Give back an exact copy of the lines in the records below, from the line that has "ATOM 41 C C" through the line that has "ATOM 57 C CA", and nothing besides.

(Records for the exercise Opens)

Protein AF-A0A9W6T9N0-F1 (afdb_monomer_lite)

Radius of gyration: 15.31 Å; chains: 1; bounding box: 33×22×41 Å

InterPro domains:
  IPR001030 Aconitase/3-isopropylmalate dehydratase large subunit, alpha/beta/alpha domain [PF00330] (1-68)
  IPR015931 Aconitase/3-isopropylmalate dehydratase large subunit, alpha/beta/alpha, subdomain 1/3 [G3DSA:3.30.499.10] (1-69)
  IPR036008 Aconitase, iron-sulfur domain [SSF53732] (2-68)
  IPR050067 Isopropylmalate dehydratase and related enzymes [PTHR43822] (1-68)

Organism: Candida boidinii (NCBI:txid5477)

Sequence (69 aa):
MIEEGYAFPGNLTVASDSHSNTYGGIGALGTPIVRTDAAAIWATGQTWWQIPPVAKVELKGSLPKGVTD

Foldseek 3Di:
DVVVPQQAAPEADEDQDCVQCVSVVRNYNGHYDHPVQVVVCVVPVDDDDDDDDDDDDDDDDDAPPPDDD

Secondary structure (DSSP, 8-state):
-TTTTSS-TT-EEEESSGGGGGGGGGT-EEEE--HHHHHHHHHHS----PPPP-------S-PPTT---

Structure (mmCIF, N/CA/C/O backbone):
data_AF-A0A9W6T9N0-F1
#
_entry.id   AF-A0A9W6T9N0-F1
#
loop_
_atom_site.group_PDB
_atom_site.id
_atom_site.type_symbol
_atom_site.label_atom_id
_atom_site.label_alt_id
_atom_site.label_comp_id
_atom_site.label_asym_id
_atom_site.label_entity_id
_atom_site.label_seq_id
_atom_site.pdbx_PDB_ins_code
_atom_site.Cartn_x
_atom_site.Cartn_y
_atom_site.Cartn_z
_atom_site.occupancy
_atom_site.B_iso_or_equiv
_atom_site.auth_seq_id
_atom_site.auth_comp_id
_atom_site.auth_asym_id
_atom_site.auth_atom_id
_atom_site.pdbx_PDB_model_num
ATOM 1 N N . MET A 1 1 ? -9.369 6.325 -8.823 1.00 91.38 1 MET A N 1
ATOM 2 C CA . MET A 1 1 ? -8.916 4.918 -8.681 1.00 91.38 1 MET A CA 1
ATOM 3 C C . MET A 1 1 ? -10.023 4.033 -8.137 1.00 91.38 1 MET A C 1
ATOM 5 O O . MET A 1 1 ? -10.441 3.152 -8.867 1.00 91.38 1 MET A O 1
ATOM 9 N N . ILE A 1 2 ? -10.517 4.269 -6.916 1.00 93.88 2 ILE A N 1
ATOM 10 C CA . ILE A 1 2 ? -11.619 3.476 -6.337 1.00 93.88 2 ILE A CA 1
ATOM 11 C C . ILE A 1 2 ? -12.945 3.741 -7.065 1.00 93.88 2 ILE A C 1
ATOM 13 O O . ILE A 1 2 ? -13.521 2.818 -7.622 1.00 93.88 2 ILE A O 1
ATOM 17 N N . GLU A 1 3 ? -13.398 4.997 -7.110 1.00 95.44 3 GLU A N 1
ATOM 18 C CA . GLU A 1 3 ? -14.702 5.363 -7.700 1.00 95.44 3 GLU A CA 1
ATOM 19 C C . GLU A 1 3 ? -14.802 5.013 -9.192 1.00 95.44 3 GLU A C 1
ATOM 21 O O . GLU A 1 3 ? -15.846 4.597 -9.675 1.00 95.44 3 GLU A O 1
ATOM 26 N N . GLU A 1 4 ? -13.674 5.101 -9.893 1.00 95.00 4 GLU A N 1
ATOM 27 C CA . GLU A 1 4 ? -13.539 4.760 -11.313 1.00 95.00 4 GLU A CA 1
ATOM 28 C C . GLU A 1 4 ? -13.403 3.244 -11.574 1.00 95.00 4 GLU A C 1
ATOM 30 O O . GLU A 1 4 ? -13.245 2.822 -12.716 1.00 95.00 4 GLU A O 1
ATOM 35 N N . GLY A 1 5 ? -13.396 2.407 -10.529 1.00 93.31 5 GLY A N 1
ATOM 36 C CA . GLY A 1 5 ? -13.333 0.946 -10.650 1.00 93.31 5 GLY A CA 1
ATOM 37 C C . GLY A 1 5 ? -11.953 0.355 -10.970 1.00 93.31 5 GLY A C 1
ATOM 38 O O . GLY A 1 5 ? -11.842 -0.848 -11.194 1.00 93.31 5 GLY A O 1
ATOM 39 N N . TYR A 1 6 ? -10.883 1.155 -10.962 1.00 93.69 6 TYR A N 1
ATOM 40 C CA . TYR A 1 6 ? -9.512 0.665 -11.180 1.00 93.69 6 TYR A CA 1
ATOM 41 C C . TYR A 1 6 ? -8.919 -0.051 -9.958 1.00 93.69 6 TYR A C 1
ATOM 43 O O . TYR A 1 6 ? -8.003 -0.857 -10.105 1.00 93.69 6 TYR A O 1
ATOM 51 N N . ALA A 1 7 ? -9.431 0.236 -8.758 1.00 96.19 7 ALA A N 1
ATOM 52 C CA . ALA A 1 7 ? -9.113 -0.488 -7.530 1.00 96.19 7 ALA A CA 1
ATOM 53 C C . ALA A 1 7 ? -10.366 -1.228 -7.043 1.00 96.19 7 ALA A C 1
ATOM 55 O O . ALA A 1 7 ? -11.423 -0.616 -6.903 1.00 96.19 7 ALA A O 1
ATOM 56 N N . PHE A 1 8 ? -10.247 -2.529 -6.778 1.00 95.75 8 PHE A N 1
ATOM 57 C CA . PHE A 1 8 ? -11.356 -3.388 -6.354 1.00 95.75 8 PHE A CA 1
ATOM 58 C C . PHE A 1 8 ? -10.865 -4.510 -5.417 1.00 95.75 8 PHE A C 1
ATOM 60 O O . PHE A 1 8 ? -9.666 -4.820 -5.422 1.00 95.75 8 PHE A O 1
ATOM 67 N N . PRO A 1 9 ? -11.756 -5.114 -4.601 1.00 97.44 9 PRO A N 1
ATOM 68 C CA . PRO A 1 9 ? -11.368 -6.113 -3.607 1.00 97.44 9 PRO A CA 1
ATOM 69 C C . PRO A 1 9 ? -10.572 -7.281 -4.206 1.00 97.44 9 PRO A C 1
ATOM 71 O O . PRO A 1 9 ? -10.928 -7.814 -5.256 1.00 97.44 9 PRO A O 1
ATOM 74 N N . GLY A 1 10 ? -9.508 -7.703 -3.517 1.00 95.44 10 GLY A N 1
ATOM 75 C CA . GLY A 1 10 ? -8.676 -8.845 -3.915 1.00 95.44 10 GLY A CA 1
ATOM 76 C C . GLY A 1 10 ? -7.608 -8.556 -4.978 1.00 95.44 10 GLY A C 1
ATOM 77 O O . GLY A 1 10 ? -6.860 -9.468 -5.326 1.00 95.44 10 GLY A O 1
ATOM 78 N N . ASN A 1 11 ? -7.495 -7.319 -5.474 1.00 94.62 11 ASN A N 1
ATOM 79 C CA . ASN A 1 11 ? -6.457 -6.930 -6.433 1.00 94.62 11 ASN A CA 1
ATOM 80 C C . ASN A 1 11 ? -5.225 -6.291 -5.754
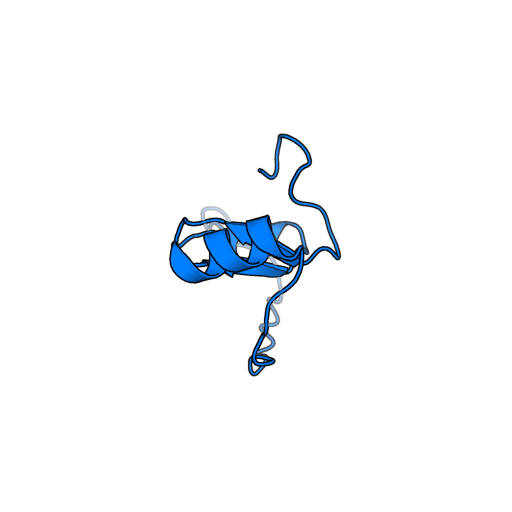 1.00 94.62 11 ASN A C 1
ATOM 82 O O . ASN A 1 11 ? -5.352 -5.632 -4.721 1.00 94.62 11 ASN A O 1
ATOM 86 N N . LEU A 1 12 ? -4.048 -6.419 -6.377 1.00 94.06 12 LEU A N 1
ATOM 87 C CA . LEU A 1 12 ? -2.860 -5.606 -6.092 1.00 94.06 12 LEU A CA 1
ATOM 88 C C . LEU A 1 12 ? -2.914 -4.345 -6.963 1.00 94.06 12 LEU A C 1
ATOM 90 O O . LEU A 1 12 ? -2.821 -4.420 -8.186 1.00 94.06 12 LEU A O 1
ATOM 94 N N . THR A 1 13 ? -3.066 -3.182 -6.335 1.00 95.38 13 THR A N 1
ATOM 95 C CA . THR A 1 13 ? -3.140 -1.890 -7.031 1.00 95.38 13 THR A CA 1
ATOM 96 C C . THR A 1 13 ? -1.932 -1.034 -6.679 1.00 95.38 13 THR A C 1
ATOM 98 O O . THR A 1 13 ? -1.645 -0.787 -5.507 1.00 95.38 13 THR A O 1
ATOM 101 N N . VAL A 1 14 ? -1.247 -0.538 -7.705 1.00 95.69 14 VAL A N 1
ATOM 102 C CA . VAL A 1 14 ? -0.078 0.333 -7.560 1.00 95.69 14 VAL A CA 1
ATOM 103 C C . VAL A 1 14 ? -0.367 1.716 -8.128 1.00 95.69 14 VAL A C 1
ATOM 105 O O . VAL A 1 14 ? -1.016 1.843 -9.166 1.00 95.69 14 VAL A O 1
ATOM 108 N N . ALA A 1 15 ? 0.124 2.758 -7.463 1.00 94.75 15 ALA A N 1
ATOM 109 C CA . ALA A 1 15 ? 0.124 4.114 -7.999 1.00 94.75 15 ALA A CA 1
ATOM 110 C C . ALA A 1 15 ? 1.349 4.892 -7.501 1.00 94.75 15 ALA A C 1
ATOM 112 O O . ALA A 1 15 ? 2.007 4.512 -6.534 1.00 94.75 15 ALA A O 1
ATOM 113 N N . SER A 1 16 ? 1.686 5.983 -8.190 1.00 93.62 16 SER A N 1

(Records for the exercise Closes)

## Task answer
ATOM 41 C C . TYR A 1 6 ? -8.919 -0.051 -9.958 1.00 93.69 6 TYR A C 1
ATOM 43 O O . TYR A 1 6 ? -8.003 -0.857 -10.105 1.00 93.69 6 TYR A O 1
ATOM 51 N N . ALA A 1 7 ? -9.431 0.236 -8.758 1.00 96.19 7 ALA A N 1
ATOM 52 C CA . ALA A 1 7 ? -9.113 -0.488 -7.530 1.00 96.19 7 ALA A CA 1
ATOM 53 C C . ALA A 1 7 ? -10.366 -1.228 -7.043 1.00 96.19 7 ALA A C 1
ATOM 55 O O . ALA A 1 7 ? -11.423 -0.616 -6.903 1.00 96.19 7 ALA A O 1
ATOM 56 N N . PHE A 1 8 ? -10.247 -2.529 -6.778 1.00 95.75 8 PHE A N 1
ATOM 57 C CA . PHE A 1 8 ? -11.356 -3.388 -6.354 1.00 95.75 8 PHE A CA 1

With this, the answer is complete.